Total RNA was extracted via TRIzol reagent (Invitrogen) and reverse transcribed into cDNA via HiScript® IIQ Select RT SuperMix for qPCR (Vazyme, Inc.). Real-time PCR was performed using 2∗Q3 SYBR qPCR master mix (TOLOBIO, Inc.) for real-time PCR. The primers used are shown in Table 1. GAPDH was used as an internal control.
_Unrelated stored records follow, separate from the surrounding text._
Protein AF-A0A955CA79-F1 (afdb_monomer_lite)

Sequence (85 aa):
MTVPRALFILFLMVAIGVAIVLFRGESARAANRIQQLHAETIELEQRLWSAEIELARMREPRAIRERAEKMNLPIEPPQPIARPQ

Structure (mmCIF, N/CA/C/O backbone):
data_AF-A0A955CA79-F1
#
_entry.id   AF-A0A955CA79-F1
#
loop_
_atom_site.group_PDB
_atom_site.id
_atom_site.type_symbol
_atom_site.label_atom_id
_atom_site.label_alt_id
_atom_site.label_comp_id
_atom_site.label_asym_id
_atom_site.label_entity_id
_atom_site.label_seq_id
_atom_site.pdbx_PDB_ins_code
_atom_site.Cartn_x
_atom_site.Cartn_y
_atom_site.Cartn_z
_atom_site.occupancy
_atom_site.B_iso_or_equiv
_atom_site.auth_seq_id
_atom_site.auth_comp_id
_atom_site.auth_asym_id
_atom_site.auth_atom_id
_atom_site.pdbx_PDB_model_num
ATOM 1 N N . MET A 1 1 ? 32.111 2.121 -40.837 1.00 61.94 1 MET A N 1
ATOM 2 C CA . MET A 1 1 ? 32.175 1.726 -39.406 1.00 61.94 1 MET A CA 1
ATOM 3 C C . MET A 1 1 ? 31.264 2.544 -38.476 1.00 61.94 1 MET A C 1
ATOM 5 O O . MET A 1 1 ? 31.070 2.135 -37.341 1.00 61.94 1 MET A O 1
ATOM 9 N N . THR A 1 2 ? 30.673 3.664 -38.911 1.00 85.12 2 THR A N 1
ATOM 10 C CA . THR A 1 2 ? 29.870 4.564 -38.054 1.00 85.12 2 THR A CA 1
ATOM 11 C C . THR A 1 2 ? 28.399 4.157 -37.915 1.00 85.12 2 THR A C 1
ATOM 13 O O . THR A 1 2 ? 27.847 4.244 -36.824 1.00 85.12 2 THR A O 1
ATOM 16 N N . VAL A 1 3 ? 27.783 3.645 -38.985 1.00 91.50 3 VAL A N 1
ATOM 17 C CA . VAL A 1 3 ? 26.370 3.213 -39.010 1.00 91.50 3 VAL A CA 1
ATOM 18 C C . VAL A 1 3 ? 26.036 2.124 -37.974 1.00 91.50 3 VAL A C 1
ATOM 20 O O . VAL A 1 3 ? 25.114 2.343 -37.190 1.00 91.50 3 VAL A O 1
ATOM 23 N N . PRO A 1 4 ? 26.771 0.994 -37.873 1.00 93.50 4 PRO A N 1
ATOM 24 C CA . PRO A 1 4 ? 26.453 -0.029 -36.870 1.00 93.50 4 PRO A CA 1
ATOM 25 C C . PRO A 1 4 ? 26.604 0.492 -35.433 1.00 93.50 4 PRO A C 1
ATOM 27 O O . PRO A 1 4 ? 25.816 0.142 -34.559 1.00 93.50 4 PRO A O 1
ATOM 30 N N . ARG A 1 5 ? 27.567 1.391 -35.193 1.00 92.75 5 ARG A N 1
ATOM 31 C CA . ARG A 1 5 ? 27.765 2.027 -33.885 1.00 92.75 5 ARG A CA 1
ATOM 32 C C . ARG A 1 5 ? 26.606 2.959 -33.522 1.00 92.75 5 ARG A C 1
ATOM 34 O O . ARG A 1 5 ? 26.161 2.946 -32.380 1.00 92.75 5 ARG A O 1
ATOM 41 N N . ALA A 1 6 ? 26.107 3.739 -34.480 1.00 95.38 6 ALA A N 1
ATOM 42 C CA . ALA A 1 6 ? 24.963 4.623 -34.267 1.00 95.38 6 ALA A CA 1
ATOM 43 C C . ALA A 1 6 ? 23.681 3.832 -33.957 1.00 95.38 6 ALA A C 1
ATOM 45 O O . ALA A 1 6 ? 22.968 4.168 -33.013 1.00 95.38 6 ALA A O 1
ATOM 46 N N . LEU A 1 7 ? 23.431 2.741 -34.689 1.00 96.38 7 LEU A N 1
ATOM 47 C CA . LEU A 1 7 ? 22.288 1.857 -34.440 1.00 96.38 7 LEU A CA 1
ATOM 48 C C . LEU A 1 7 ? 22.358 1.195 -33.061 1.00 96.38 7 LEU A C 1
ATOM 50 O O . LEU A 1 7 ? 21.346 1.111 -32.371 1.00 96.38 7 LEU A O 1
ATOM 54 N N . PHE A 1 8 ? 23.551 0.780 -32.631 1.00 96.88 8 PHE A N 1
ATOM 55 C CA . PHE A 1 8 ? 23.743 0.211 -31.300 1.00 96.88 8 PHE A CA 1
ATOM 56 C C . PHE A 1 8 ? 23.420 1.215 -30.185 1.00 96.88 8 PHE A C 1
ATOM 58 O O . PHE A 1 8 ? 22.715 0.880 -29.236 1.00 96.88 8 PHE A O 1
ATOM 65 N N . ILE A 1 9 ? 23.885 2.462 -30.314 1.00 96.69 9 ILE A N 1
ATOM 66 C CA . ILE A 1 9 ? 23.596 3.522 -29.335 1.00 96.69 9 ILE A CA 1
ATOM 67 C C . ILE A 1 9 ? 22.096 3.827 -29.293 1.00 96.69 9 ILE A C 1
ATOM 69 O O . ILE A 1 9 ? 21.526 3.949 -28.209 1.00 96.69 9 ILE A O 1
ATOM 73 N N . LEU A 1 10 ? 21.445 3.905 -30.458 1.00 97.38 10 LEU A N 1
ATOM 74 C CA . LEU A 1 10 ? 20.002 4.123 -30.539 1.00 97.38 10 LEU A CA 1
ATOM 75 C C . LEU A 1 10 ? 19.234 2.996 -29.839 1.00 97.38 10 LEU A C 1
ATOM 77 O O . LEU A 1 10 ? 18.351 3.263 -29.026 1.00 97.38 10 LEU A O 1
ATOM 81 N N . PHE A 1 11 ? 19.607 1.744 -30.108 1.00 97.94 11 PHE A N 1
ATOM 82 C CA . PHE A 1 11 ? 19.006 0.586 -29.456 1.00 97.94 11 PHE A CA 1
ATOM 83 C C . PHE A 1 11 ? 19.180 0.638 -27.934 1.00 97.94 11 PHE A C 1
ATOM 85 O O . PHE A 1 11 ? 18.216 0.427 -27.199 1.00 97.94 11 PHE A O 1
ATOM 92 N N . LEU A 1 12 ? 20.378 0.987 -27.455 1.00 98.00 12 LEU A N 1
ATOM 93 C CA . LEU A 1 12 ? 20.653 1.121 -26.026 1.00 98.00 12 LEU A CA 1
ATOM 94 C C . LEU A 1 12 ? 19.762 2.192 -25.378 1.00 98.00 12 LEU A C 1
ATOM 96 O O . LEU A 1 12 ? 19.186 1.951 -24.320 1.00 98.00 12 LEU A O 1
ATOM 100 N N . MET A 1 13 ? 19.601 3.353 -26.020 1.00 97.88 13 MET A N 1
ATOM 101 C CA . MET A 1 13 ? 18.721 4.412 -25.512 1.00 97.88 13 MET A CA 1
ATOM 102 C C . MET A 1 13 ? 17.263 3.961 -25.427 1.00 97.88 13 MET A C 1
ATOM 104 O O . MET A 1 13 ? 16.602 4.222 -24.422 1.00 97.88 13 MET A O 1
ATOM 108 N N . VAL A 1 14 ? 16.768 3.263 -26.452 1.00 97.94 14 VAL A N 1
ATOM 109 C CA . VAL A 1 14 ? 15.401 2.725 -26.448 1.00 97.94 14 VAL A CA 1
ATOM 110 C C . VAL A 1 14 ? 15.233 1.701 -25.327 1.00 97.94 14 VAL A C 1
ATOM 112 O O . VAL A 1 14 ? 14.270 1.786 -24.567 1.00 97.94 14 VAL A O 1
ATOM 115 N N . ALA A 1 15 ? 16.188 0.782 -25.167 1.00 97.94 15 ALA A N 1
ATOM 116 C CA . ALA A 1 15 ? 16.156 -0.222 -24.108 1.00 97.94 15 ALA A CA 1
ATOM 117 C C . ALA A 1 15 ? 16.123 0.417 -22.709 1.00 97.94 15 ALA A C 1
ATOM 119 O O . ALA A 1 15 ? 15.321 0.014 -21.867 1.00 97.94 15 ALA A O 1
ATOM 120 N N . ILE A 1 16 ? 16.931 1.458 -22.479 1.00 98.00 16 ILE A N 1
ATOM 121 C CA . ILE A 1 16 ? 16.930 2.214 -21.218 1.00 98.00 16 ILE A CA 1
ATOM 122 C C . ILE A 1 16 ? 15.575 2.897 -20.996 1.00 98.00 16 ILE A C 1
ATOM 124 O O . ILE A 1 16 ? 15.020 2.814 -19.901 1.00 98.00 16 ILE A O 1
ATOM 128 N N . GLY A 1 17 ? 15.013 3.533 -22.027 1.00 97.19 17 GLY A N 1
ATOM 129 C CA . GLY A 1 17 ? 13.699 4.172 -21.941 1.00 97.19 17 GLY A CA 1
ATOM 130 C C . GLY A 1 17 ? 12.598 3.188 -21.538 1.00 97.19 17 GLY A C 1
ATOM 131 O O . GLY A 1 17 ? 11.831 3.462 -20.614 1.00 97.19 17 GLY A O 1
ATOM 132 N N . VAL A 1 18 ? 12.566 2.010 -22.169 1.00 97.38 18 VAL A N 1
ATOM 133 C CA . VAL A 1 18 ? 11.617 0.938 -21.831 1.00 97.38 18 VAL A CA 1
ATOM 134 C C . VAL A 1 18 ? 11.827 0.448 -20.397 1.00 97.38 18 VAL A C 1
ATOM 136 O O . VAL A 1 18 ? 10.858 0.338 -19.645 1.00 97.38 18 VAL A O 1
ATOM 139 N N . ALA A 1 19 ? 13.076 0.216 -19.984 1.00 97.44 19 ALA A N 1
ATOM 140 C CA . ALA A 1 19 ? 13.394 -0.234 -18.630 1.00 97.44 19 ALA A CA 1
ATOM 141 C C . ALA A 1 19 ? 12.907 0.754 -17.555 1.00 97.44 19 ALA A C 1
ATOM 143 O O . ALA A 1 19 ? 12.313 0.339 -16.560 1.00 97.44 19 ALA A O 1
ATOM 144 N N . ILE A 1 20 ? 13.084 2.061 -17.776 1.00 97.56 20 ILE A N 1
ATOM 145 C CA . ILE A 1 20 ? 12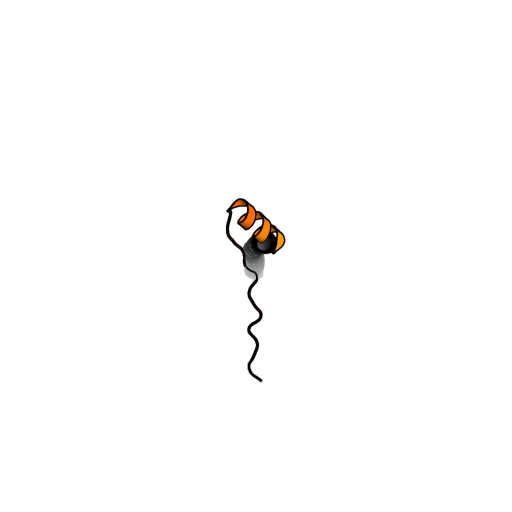.610 3.103 -16.851 1.00 97.56 20 ILE A CA 1
ATOM 146 C C . ILE A 1 20 ? 11.084 3.074 -16.722 1.00 97.56 20 ILE A C 1
ATOM 148 O O . ILE A 1 20 ? 10.559 3.193 -15.613 1.00 97.56 20 ILE A O 1
ATOM 152 N N . VAL A 1 21 ? 10.359 2.921 -17.833 1.00 97.25 21 VAL A N 1
ATOM 153 C CA . VAL A 1 21 ? 8.888 2.869 -17.819 1.00 97.25 21 VAL A CA 1
ATOM 154 C C . VAL A 1 21 ? 8.391 1.641 -17.060 1.00 97.25 21 VAL A C 1
ATOM 156 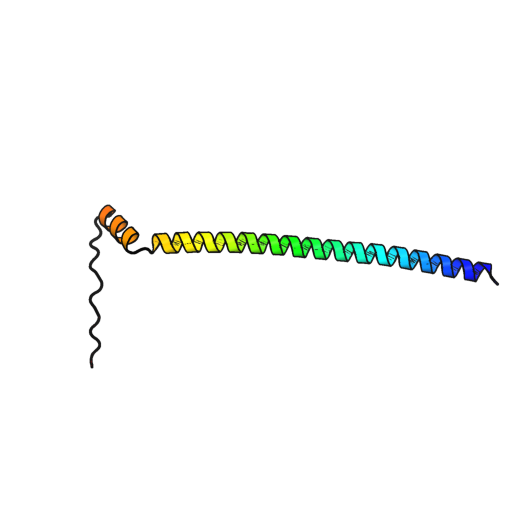O O . VAL A 1 21 ? 7.493 1.773 -16.228 1.00 97.25 21 VAL A O 1
ATOM 159 N N . LEU A 1 22 ? 8.999 0.474 -17.289 1.00 96.44 22 LEU A N 1
ATOM 160 C CA . LEU A 1 22 ? 8.656 -0.754 -16.567 1.00 96.44 22 LEU A CA 1
ATOM 161 C C . LEU A 1 22 ? 8.887 -0.595 -15.062 1.00 96.44 22 LEU A C 1
ATOM 163 O O . LEU A 1 22 ? 7.975 -0.834 -14.271 1.00 96.44 22 LEU A O 1
ATOM 167 N N . PHE A 1 23 ? 10.059 -0.088 -14.674 1.00 96.50 23 PHE A N 1
ATOM 168 C CA . PHE A 1 23 ? 10.391 0.148 -13.271 1.00 96.50 23 PHE A CA 1
ATOM 169 C C . PHE A 1 23 ? 9.434 1.145 -12.603 1.00 96.50 23 PHE A C 1
ATOM 171 O O . PHE A 1 23 ? 8.991 0.941 -11.469 1.00 96.50 23 PHE A O 1
ATOM 178 N N . ARG A 1 24 ? 9.059 2.216 -13.314 1.00 95.56 24 ARG A N 1
ATOM 179 C CA . ARG A 1 24 ? 8.054 3.173 -12.833 1.00 95.56 24 ARG A CA 1
ATOM 180 C C . ARG A 1 24 ? 6.680 2.534 -12.672 1.00 95.56 24 ARG A C 1
ATOM 182 O O . ARG A 1 24 ? 6.000 2.838 -11.696 1.00 95.56 24 ARG A O 1
ATOM 189 N N . GLY A 1 25 ? 6.286 1.652 -13.587 1.00 94.31 25 GLY A N 1
ATOM 190 C CA . GLY A 1 25 ? 5.032 0.906 -13.500 1.00 94.31 25 GLY A CA 1
ATOM 191 C C . GLY A 1 25 ? 4.970 0.016 -12.257 1.00 94.31 25 GLY A C 1
ATOM 192 O O . GLY A 1 25 ? 3.989 0.062 -11.511 1.00 94.31 25 GLY A O 1
ATOM 193 N N . GLU A 1 26 ? 6.033 -0.742 -11.988 1.00 94.75 26 GLU A N 1
ATOM 194 C CA . GLU A 1 26 ? 6.128 -1.580 -10.787 1.00 94.75 26 GLU A CA 1
ATOM 195 C C . GLU A 1 26 ? 6.138 -0.745 -9.505 1.00 94.75 26 GLU A C 1
ATOM 197 O O . GLU A 1 26 ? 5.385 -1.034 -8.572 1.00 94.75 26 GLU A O 1
ATOM 202 N N . SER A 1 27 ? 6.909 0.345 -9.493 1.00 93.88 27 SER A N 1
ATOM 203 C CA . SER A 1 27 ? 6.970 1.277 -8.362 1.00 93.88 27 SER A CA 1
ATOM 204 C C . SER A 1 27 ? 5.602 1.894 -8.059 1.00 93.88 27 SER A C 1
ATOM 206 O O . SER A 1 27 ? 5.193 1.960 -6.900 1.00 93.88 27 SER A O 1
ATOM 208 N N . ALA A 1 28 ? 4.857 2.305 -9.091 1.00 94.19 28 ALA A N 1
ATOM 209 C 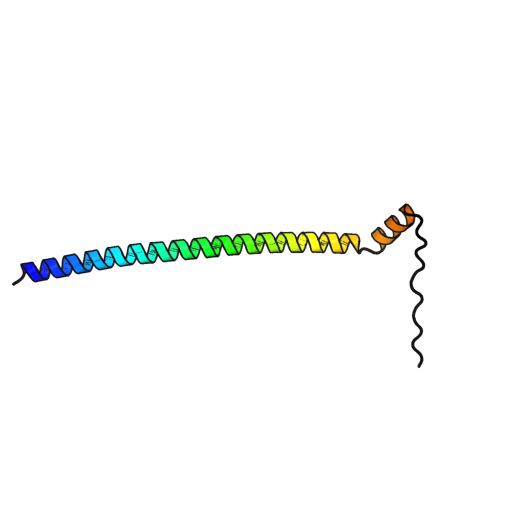CA . ALA A 1 28 ? 3.516 2.863 -8.937 1.00 94.19 28 ALA A CA 1
ATOM 210 C C . ALA A 1 28 ? 2.519 1.824 -8.404 1.00 94.19 28 ALA A C 1
ATOM 212 O O . ALA A 1 28 ? 1.704 2.136 -7.534 1.00 94.19 28 ALA A O 1
ATOM 213 N N . ARG A 1 29 ? 2.601 0.574 -8.878 1.00 94.44 29 ARG A N 1
ATOM 214 C CA . ARG A 1 29 ? 1.764 -0.523 -8.373 1.00 94.44 29 ARG A CA 1
ATOM 215 C C . ARG A 1 29 ? 2.056 -0.813 -6.899 1.00 94.44 29 ARG A C 1
ATOM 217 O O . ARG A 1 29 ? 1.114 -0.952 -6.121 1.00 94.44 29 ARG A O 1
ATOM 224 N N . ALA A 1 30 ? 3.330 -0.874 -6.516 1.00 95.31 30 ALA A N 1
ATOM 225 C CA . ALA A 1 30 ? 3.732 -1.082 -5.127 1.00 95.31 30 ALA A CA 1
ATOM 226 C C . ALA A 1 30 ? 3.258 0.068 -4.226 1.00 95.31 30 ALA A C 1
ATOM 228 O O . ALA A 1 30 ? 2.641 -0.181 -3.192 1.00 95.31 30 ALA A O 1
ATOM 229 N N . ALA A 1 31 ? 3.462 1.319 -4.650 1.00 94.75 31 ALA A N 1
ATOM 230 C CA . ALA A 1 31 ? 3.010 2.496 -3.913 1.00 94.75 31 ALA A CA 1
ATOM 231 C C . ALA A 1 31 ? 1.487 2.506 -3.717 1.00 94.75 31 ALA A C 1
ATOM 233 O O . ALA A 1 31 ? 1.018 2.721 -2.602 1.00 94.75 31 ALA A O 1
ATOM 234 N N . ASN A 1 32 ? 0.717 2.197 -4.766 1.00 96.06 32 ASN A N 1
ATOM 235 C CA . ASN A 1 32 ? -0.739 2.088 -4.668 1.00 96.06 32 ASN A CA 1
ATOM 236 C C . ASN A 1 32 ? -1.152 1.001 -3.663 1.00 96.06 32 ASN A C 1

All PCR products were determined via the 2-Δ Δ CT method.

Table 1.

Primers for real-time PCR.

Gene	Forward5’ -3′	Reverse5’ -3′
GAPDH mmu-miR-874-3p	CCTCGTCCCGTAGACAAAATG ACACTCCAGCTGGG CTGCCCTGGCCCGAGG	TGAGGTCAATGAAGGGGTCGT TGGTGTCGTGGAGTCG

2.11. Statistical analyses

Statistical analysis of the data was performed via SPSS software (version 21.0, IBM Corp., Armonk, NY) and GraphPad Prism 8.0.1 (GraphPad, San Diego, CA, USA). The data are presented as the means ± SDs, and a p value of less than 0.05 was considered to indicate statistical significance. Differences among groups were analyzed using one-way analysis of variance (ANOVA) followed by Tukey's post hoc test.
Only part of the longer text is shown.